Alan tomó los papeles con dedos temblorosos. Los leyó por encima. Vio que estaban escritos con la máquina que Hawkes tenía en su cuarto — una máquina que escribía al dictado de la voz.

Leyólos después detenidamente.

Uno de los documentos decía que Hawkes proyectaba el atraco a un Banco para el viernes, 13 de octubre de 3876. Declaraba que no tenía cómplices. En otro documento decía que Alan Donnell, ex astronauta no inscrito en el Registro de No Agremiados, vivía con él en su domicilio, y que este Alan Donnell no sabía absolutamente nada del proyectado robo. Uno de los párrafos rezaba así:

«Si muero ese día, declaro por la presente, que instituyo heredero universal de todos mis bienes a Alan Donnell, y que anulo todos mis testamentos anteriores.»

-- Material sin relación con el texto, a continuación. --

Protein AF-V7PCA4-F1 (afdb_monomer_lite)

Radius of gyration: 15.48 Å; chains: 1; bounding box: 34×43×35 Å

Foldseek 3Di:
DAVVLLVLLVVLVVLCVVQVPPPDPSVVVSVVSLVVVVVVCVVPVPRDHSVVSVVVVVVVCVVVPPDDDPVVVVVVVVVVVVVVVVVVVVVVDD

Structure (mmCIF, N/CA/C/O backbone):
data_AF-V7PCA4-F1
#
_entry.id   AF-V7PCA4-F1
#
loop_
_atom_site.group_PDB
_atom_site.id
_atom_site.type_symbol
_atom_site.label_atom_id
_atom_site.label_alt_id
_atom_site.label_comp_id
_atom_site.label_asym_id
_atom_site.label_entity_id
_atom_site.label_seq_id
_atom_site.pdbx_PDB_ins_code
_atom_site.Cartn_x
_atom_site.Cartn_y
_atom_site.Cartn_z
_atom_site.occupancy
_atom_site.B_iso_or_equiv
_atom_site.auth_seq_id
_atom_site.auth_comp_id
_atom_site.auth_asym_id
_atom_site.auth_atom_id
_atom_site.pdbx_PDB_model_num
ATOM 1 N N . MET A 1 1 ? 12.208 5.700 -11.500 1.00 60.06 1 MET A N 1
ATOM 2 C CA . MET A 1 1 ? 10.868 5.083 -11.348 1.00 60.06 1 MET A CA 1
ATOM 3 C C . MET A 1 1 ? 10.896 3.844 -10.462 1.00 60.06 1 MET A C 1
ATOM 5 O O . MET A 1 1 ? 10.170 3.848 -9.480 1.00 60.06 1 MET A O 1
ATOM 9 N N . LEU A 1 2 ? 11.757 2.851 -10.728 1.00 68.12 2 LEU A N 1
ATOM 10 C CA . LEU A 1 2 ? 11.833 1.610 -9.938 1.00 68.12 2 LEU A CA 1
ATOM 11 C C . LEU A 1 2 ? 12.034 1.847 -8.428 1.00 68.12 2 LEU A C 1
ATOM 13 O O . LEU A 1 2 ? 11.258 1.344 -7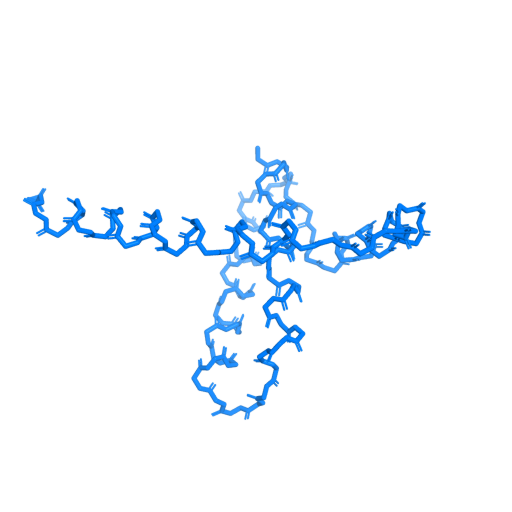.631 1.00 68.12 2 LEU A O 1
ATOM 17 N N . ASN A 1 3 ? 12.987 2.702 -8.035 1.00 74.94 3 ASN A N 1
ATOM 18 C CA . ASN A 1 3 ? 13.240 3.001 -6.618 1.00 74.94 3 ASN A CA 1
ATOM 19 C C . ASN A 1 3 ? 12.018 3.617 -5.901 1.00 74.94 3 ASN A C 1
ATOM 21 O O . ASN A 1 3 ? 11.724 3.290 -4.756 1.00 74.94 3 ASN A O 1
ATOM 25 N N . ASN A 1 4 ? 11.258 4.466 -6.602 1.00 77.56 4 ASN A N 1
ATOM 26 C CA . ASN A 1 4 ? 10.053 5.095 -6.057 1.00 77.56 4 ASN A CA 1
ATOM 27 C C . ASN A 1 4 ? 8.902 4.087 -5.944 1.00 77.56 4 ASN A C 1
ATOM 29 O O . ASN A 1 4 ? 8.174 4.109 -4.958 1.00 77.56 4 ASN A O 1
ATOM 33 N N . ALA A 1 5 ? 8.761 3.186 -6.922 1.00 79.50 5 ALA A N 1
ATOM 34 C CA . ALA A 1 5 ? 7.788 2.097 -6.884 1.00 79.50 5 ALA A CA 1
ATOM 35 C C . ALA A 1 5 ? 8.072 1.126 -5.729 1.00 79.50 5 ALA A C 1
ATOM 37 O O . ALA A 1 5 ? 7.162 0.786 -4.978 1.00 79.50 5 ALA A O 1
ATOM 38 N N . THR A 1 6 ? 9.338 0.755 -5.533 1.00 80.12 6 THR A N 1
ATOM 39 C CA . THR A 1 6 ? 9.767 -0.062 -4.394 1.00 80.12 6 THR A CA 1
ATOM 40 C C . THR A 1 6 ? 9.476 0.639 -3.067 1.00 80.12 6 THR A C 1
ATOM 42 O O . THR A 1 6 ? 8.923 0.031 -2.152 1.00 80.12 6 THR A O 1
ATOM 45 N N . MET A 1 7 ? 9.778 1.938 -2.959 1.00 83.50 7 MET A N 1
ATOM 46 C CA . MET A 1 7 ? 9.480 2.721 -1.756 1.00 83.50 7 MET A CA 1
ATOM 47 C C . MET A 1 7 ? 7.973 2.822 -1.477 1.00 83.50 7 MET A C 1
ATOM 49 O O . MET A 1 7 ? 7.565 2.736 -0.318 1.00 83.50 7 MET A O 1
ATOM 53 N N . PHE A 1 8 ? 7.148 2.971 -2.517 1.00 86.38 8 PHE A N 1
ATOM 54 C CA . PHE A 1 8 ? 5.692 2.953 -2.391 1.00 86.38 8 PHE A CA 1
ATOM 55 C C . PHE A 1 8 ? 5.201 1.614 -1.836 1.00 86.38 8 PHE A C 1
ATOM 57 O O . PHE A 1 8 ? 4.502 1.605 -0.825 1.00 86.38 8 PHE A O 1
ATOM 64 N N . VAL A 1 9 ? 5.606 0.487 -2.435 1.00 84.56 9 VAL A N 1
ATOM 65 C CA . VAL A 1 9 ? 5.145 -0.839 -1.989 1.00 84.56 9 VAL A CA 1
ATOM 66 C C . VAL A 1 9 ? 5.619 -1.158 -0.571 1.00 84.56 9 VAL A C 1
ATOM 68 O O . VAL A 1 9 ? 4.849 -1.722 0.206 1.00 84.56 9 VAL A O 1
ATOM 71 N N . ASN A 1 10 ? 6.834 -0.744 -0.196 1.00 82.94 10 ASN A N 1
ATOM 72 C CA . ASN A 1 10 ? 7.321 -0.848 1.182 1.00 82.94 10 ASN A CA 1
ATOM 73 C C . ASN A 1 10 ? 6.367 -0.158 2.165 1.00 82.94 10 ASN A C 1
ATOM 75 O O . ASN A 1 10 ? 5.860 -0.792 3.089 1.00 82.94 10 ASN A O 1
ATOM 79 N N . LYS A 1 11 ? 6.060 1.122 1.925 1.00 84.31 11 LYS A N 1
ATOM 80 C CA . LYS A 1 11 ? 5.166 1.901 2.795 1.00 84.31 11 LYS A CA 1
ATOM 81 C C . LYS A 1 11 ? 3.742 1.369 2.803 1.00 84.31 11 LYS A C 1
ATOM 83 O O . LYS A 1 11 ? 3.121 1.314 3.857 1.00 84.31 11 LYS A O 1
ATOM 88 N N . TYR A 1 12 ? 3.237 0.962 1.643 1.00 86.69 12 TYR A N 1
ATOM 89 C CA . TYR A 1 12 ? 1.921 0.349 1.523 1.00 86.69 12 TYR A CA 1
ATOM 90 C C . TYR A 1 12 ? 1.834 -0.950 2.334 1.00 86.69 12 TYR A C 1
ATOM 92 O O . TYR A 1 12 ? 0.846 -1.174 3.024 1.00 86.69 12 TYR A O 1
ATOM 100 N N . THR A 1 13 ? 2.877 -1.783 2.298 1.00 84.69 13 THR A N 1
ATOM 101 C CA . THR A 1 13 ? 2.931 -3.040 3.060 1.00 84.69 13 THR A CA 1
ATOM 102 C C . THR A 1 13 ? 2.974 -2.782 4.568 1.00 84.69 13 THR A C 1
ATOM 104 O O . THR A 1 13 ? 2.269 -3.457 5.313 1.00 84.69 13 THR A O 1
ATOM 107 N N . GLU A 1 14 ? 3.753 -1.793 5.020 1.00 84.31 14 GLU A N 1
ATOM 108 C CA . GLU A 1 14 ? 3.763 -1.355 6.426 1.00 84.3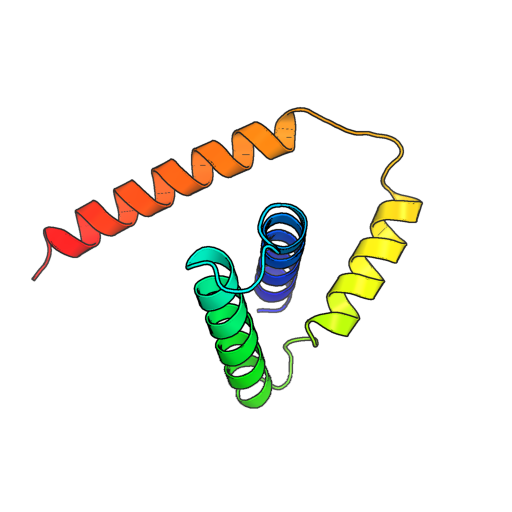1 14 GLU A CA 1
ATOM 109 C C . GLU A 1 14 ? 2.371 -0.877 6.865 1.00 84.31 14 GLU A C 1
ATOM 111 O O . GLU A 1 14 ? 1.815 -1.401 7.827 1.00 84.31 14 GLU A O 1
ATOM 116 N N . LEU A 1 15 ? 1.759 0.034 6.101 1.00 83.44 15 LEU A N 1
ATOM 117 C CA . LEU A 1 15 ? 0.418 0.560 6.377 1.00 83.44 15 LEU A CA 1
ATOM 118 C C . LEU A 1 15 ? -0.656 -0.532 6.382 1.00 83.44 15 LEU A C 1
ATOM 120 O O . LEU A 1 15 ? -1.534 -0.535 7.241 1.00 83.44 15 LEU A O 1
ATOM 124 N N . LYS A 1 16 ? -0.602 -1.468 5.431 1.00 82.00 16 LYS A N 1
ATOM 125 C CA . LYS A 1 16 ? -1.565 -2.566 5.340 1.00 82.00 16 LYS A CA 1
ATOM 126 C C . LYS A 1 16 ? -1.513 -3.460 6.578 1.00 82.00 16 LYS A C 1
ATOM 128 O O . LYS A 1 16 ? -2.562 -3.915 7.012 1.00 82.00 16 LYS A O 1
ATOM 133 N N . ASN A 1 17 ? -0.334 -3.713 7.145 1.00 78.94 17 ASN A N 1
ATOM 134 C CA . ASN A 1 17 ? -0.218 -4.550 8.342 1.00 78.94 17 ASN A CA 1
ATOM 135 C C . ASN A 1 17 ? -0.826 -3.885 9.586 1.00 78.94 17 ASN A C 1
ATOM 137 O O . ASN A 1 17 ? -1.382 -4.588 10.425 1.00 78.94 17 ASN A O 1
ATOM 141 N N . ASP A 1 18 ? -0.762 -2.556 9.673 1.00 76.50 18 ASP A N 1
ATOM 142 C CA . ASP A 1 18 ? -1.255 -1.797 10.827 1.00 76.50 18 ASP A CA 1
ATOM 143 C C . ASP A 1 18 ? -2.755 -1.452 10.727 1.00 76.50 18 ASP A C 1
ATOM 145 O O . ASP A 1 18 ? -3.415 -1.258 11.749 1.00 76.50 18 ASP A O 1
ATOM 149 N N . TYR A 1 19 ? -3.310 -1.375 9.509 1.00 76.12 19 TYR A N 1
ATOM 150 C CA . TYR A 1 19 ? -4.646 -0.812 9.256 1.00 76.12 19 TYR A CA 1
ATOM 151 C C . TYR A 1 19 ? -5.530 -1.668 8.325 1.00 76.12 19 TYR A C 1
ATOM 153 O O . TYR A 1 19 ? -6.291 -1.133 7.516 1.00 76.12 19 TYR A O 1
ATOM 161 N N . ASN A 1 20 ? -5.467 -2.999 8.429 1.00 74.06 20 ASN A N 1
ATOM 162 C CA . ASN A 1 20 ? -6.261 -3.925 7.599 1.00 74.06 20 ASN A CA 1
ATOM 163 C C . ASN A 1 20 ? -7.713 -4.152 8.060 1.00 74.06 20 ASN A C 1
ATOM 165 O O . ASN A 1 20 ? -8.383 -5.018 7.498 1.00 74.06 20 ASN A O 1
ATOM 169 N N . THR A 1 21 ? -8.216 -3.410 9.050 1.00 83.69 21 THR A N 1
ATOM 170 C CA . TH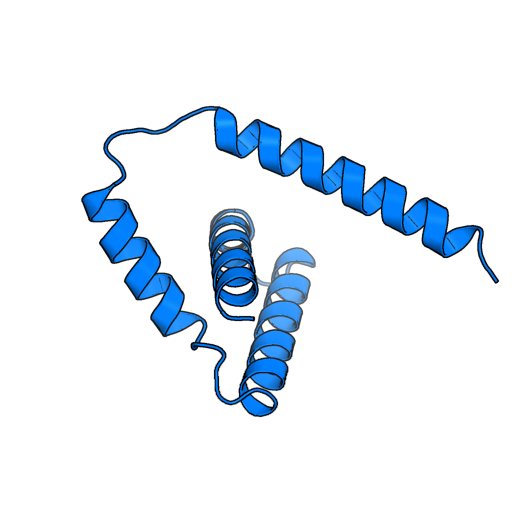R A 1 21 ? -9.583 -3.598 9.555 1.00 83.69 21 THR A CA 1
ATOM 171 C C . THR A 1 21 ? -10.609 -3.278 8.471 1.00 83.69 21 THR A C 1
ATOM 173 O O . THR A 1 21 ? -10.819 -2.115 8.112 1.00 83.69 21 THR A O 1
ATOM 176 N N . GLU A 1 22 ? -11.245 -4.325 7.956 1.00 80.19 22 GLU A N 1
ATOM 177 C CA . GLU A 1 22 ? -12.219 -4.260 6.872 1.00 80.19 22 GLU A CA 1
ATOM 178 C C . GLU A 1 22 ? -13.419 -3.370 7.229 1.00 80.19 22 GLU A C 1
ATOM 180 O O . GLU A 1 22 ? -13.846 -3.289 8.381 1.00 80.19 22 GLU A O 1
ATOM 185 N N . GLY A 1 23 ? -13.945 -2.651 6.237 1.00 80.44 23 GLY A N 1
ATOM 186 C CA . GLY A 1 23 ? -15.099 -1.762 6.404 1.00 80.44 23 GLY A CA 1
ATOM 187 C C . GLY A 1 23 ? -14.782 -0.407 7.046 1.00 80.44 23 GLY A C 1
ATOM 188 O O . GLY A 1 23 ? -15.664 0.443 7.145 1.00 80.44 23 GLY A O 1
ATOM 189 N N . THR A 1 24 ? -13.532 -0.157 7.444 1.00 87.75 24 THR A N 1
ATOM 190 C CA . THR A 1 24 ? -13.097 1.154 7.951 1.00 87.75 24 THR A CA 1
ATOM 191 C C . THR A 1 24 ? -12.695 2.103 6.822 1.00 87.75 24 THR A C 1
ATOM 193 O O . THR A 1 24 ? -12.293 1.670 5.739 1.00 87.75 24 THR A O 1
ATOM 196 N N . ALA A 1 25 ? -12.702 3.412 7.099 1.00 84.56 25 ALA A N 1
ATOM 197 C CA . ALA A 1 25 ? -12.181 4.425 6.176 1.00 84.56 25 ALA A CA 1
ATOM 198 C C . ALA A 1 25 ? -10.722 4.141 5.758 1.00 84.56 25 ALA A C 1
ATOM 200 O O . ALA A 1 25 ? -10.354 4.360 4.607 1.00 84.56 25 ALA A O 1
ATOM 201 N N . TYR A 1 26 ? -9.901 3.583 6.657 1.00 79.06 26 TYR A N 1
ATOM 202 C CA . TYR A 1 26 ? -8.526 3.186 6.343 1.00 79.06 26 TYR A CA 1
ATOM 203 C C . TYR A 1 26 ? -8.462 2.056 5.311 1.00 79.06 26 TYR A C 1
ATOM 205 O O . TYR A 1 26 ? -7.685 2.147 4.360 1.00 79.06 26 TYR A O 1
ATOM 213 N N . SER A 1 27 ? -9.315 1.035 5.438 1.00 83.94 27 SER A N 1
ATOM 214 C CA . SER A 1 27 ? -9.387 -0.054 4.452 1.00 83.94 27 SER A CA 1
ATOM 215 C C . SER A 1 27 ? -9.840 0.429 3.069 1.00 83.94 27 SER A C 1
ATOM 217 O O . SER A 1 27 ? -9.327 -0.039 2.054 1.00 83.94 27 SER A O 1
ATOM 219 N N . GLN A 1 28 ? -10.730 1.427 3.015 1.00 86.00 28 GLN A N 1
ATOM 220 C CA . GLN A 1 28 ? -11.153 2.058 1.762 1.00 86.00 28 GLN A CA 1
ATOM 221 C C . GLN A 1 28 ? -10.007 2.840 1.113 1.00 86.00 28 GLN A C 1
ATOM 223 O O . GLN A 1 28 ? -9.757 2.676 -0.078 1.00 86.00 28 GLN A O 1
ATOM 228 N N . ILE A 1 29 ? -9.261 3.627 1.895 1.00 87.31 29 ILE A N 1
ATOM 229 C CA . ILE A 1 29 ? -8.080 4.355 1.408 1.00 87.31 29 ILE A CA 1
ATOM 230 C C . ILE A 1 29 ? -7.021 3.378 0.877 1.00 87.31 29 ILE A C 1
ATOM 232 O O . ILE A 1 29 ? -6.482 3.596 -0.207 1.00 87.31 29 ILE A O 1
ATOM 236 N N . LEU A 1 30 ? -6.747 2.283 1.597 1.00 87.06 30 LEU A N 1
ATOM 237 C CA . LEU A 1 30 ? -5.815 1.241 1.150 1.00 87.06 30 LEU A CA 1
ATOM 238 C C . LEU A 1 30 ? -6.269 0.591 -0.165 1.00 87.06 30 LEU A C 1
ATOM 240 O O . LEU A 1 30 ? -5.453 0.411 -1.067 1.00 87.06 30 LEU A O 1
ATOM 244 N N . SER A 1 31 ? -7.562 0.288 -0.301 1.00 87.88 31 SER A N 1
ATOM 245 C CA . SER A 1 31 ? -8.133 -0.275 -1.531 1.00 87.88 31 SER A CA 1
ATOM 246 C C . SER A 1 31 ? -7.981 0.673 -2.728 1.00 87.88 31 SER A C 1
ATOM 248 O O . SER A 1 31 ? -7.529 0.259 -3.802 1.00 87.88 31 SER A O 1
ATOM 250 N N . THR A 1 32 ? -8.263 1.964 -2.529 1.00 92.56 32 THR A N 1
ATOM 251 C CA . THR A 1 32 ? -8.071 2.996 -3.558 1.00 92.56 32 THR A CA 1
ATOM 252 C C . THR A 1 32 ? -6.603 3.104 -3.967 1.00 92.56 32 THR A C 1
ATOM 254 O O . THR A 1 32 ? -6.297 3.034 -5.154 1.00 92.56 32 THR A O 1
ATOM 257 N N . LEU A 1 33 ? -5.678 3.176 -3.002 1.00 89.44 33 LEU A N 1
ATOM 258 C CA . LEU A 1 33 ? -4.235 3.229 -3.273 1.00 89.44 33 LEU A CA 1
ATOM 259 C C . LEU A 1 33 ? -3.735 2.003 -4.050 1.00 89.44 33 LEU A C 1
ATOM 261 O O . LEU A 1 33 ? -2.901 2.147 -4.944 1.00 89.44 33 LEU A O 1
ATOM 265 N N . SER A 1 34 ? -4.241 0.808 -3.726 1.00 88.88 34 SER A N 1
ATOM 266 C CA . SER A 1 34 ? -3.915 -0.423 -4.455 1.00 88.88 34 SER A CA 1
ATOM 267 C C . SER A 1 34 ? -4.392 -0.353 -5.905 1.00 88.88 34 SER A C 1
ATOM 269 O O . SER A 1 34 ? -3.627 -0.631 -6.825 1.00 88.88 34 SER A O 1
ATOM 271 N N . THR A 1 35 ? -5.642 0.066 -6.106 1.00 89.38 35 THR A N 1
ATOM 272 C CA . THR A 1 35 ? -6.264 0.163 -7.434 1.00 89.38 35 THR A CA 1
ATOM 273 C C . THR A 1 35 ? -5.548 1.192 -8.310 1.00 89.38 35 THR A C 1
ATOM 275 O O . THR A 1 35 ? -5.239 0.928 -9.474 1.00 89.38 35 THR A O 1
ATOM 278 N N . ASP A 1 36 ? -5.220 2.355 -7.749 1.00 88.75 36 ASP A N 1
ATOM 279 C CA . ASP A 1 36 ? -4.505 3.415 -8.461 1.00 88.75 36 ASP A CA 1
ATOM 280 C C . ASP A 1 36 ? -3.079 2.998 -8.833 1.00 88.75 36 ASP A C 1
ATOM 282 O O . ASP A 1 36 ? -2.602 3.321 -9.925 1.00 88.75 36 ASP A O 1
ATOM 286 N N . TYR A 1 37 ? -2.406 2.233 -7.969 1.00 87.38 37 TYR A N 1
ATOM 287 C CA . TYR A 1 37 ? -1.089 1.684 -8.274 1.00 87.38 37 TYR A CA 1
ATOM 288 C C . TYR A 1 37 ? -1.137 0.673 -9.426 1.00 87.38 37 TYR A C 1
ATOM 290 O O . TYR A 1 37 ? -0.293 0.734 -10.323 1.00 87.38 37 TYR A O 1
ATOM 298 N N . ASP A 1 38 ? -2.135 -0.212 -9.460 1.00 85.44 38 ASP A N 1
ATOM 299 C CA . ASP A 1 38 ? -2.314 -1.159 -10.567 1.00 85.44 38 ASP A CA 1
ATOM 300 C C . ASP A 1 38 ? -2.616 -0.434 -11.890 1.00 85.44 38 ASP A C 1
ATOM 302 O O . ASP A 1 38 ? -2.066 -0.775 -12.943 1.00 85.44 38 ASP A O 1
ATOM 306 N N . ASN A 1 39 ? -3.408 0.639 -11.839 1.00 87.50 39 ASN A N 1
ATOM 307 C CA . ASN A 1 39 ? -3.643 1.511 -12.990 1.00 87.50 39 ASN A CA 1
ATOM 308 C C . ASN A 1 39 ? -2.358 2.208 -13.464 1.00 87.50 39 ASN A C 1
ATOM 310 O O . ASN A 1 39 ? -2.116 2.317 -14.671 1.00 87.50 39 ASN A O 1
ATOM 314 N N . LEU A 1 40 ? -1.519 2.667 -12.532 1.00 85.31 40 LEU A N 1
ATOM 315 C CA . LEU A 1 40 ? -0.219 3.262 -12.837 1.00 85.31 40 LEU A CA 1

A continuación seguía la lista de los bienes dejados por Hawkes: en cuentas corrientes bancarias, 750.000 créditos; fincas, obligaciones de la Deuda del Estado, acciones y obligaciones de compañías industriales y mercantiles cotizadas en la Bolsa. El total de la herencia ascendía a algo más de un millón de créditos.

Terminada la lectura, Alan, espantado y pálido como un muerto, miró al inspector y preguntó:

—¿Todo esto es mío?

—Sí. Será usted rico. Hay que cumplir requisitos, como presentar plena y legal prueba de la autenticidad del testamento. Mas puede ser que alguien lo impugne, y en tal caso, no podrá usted entrar en posesión de la herencia hasta después que haya dado su fallo el juez que entienda en el juicio, suponiendo que salga usted vencedor de la testamentaría.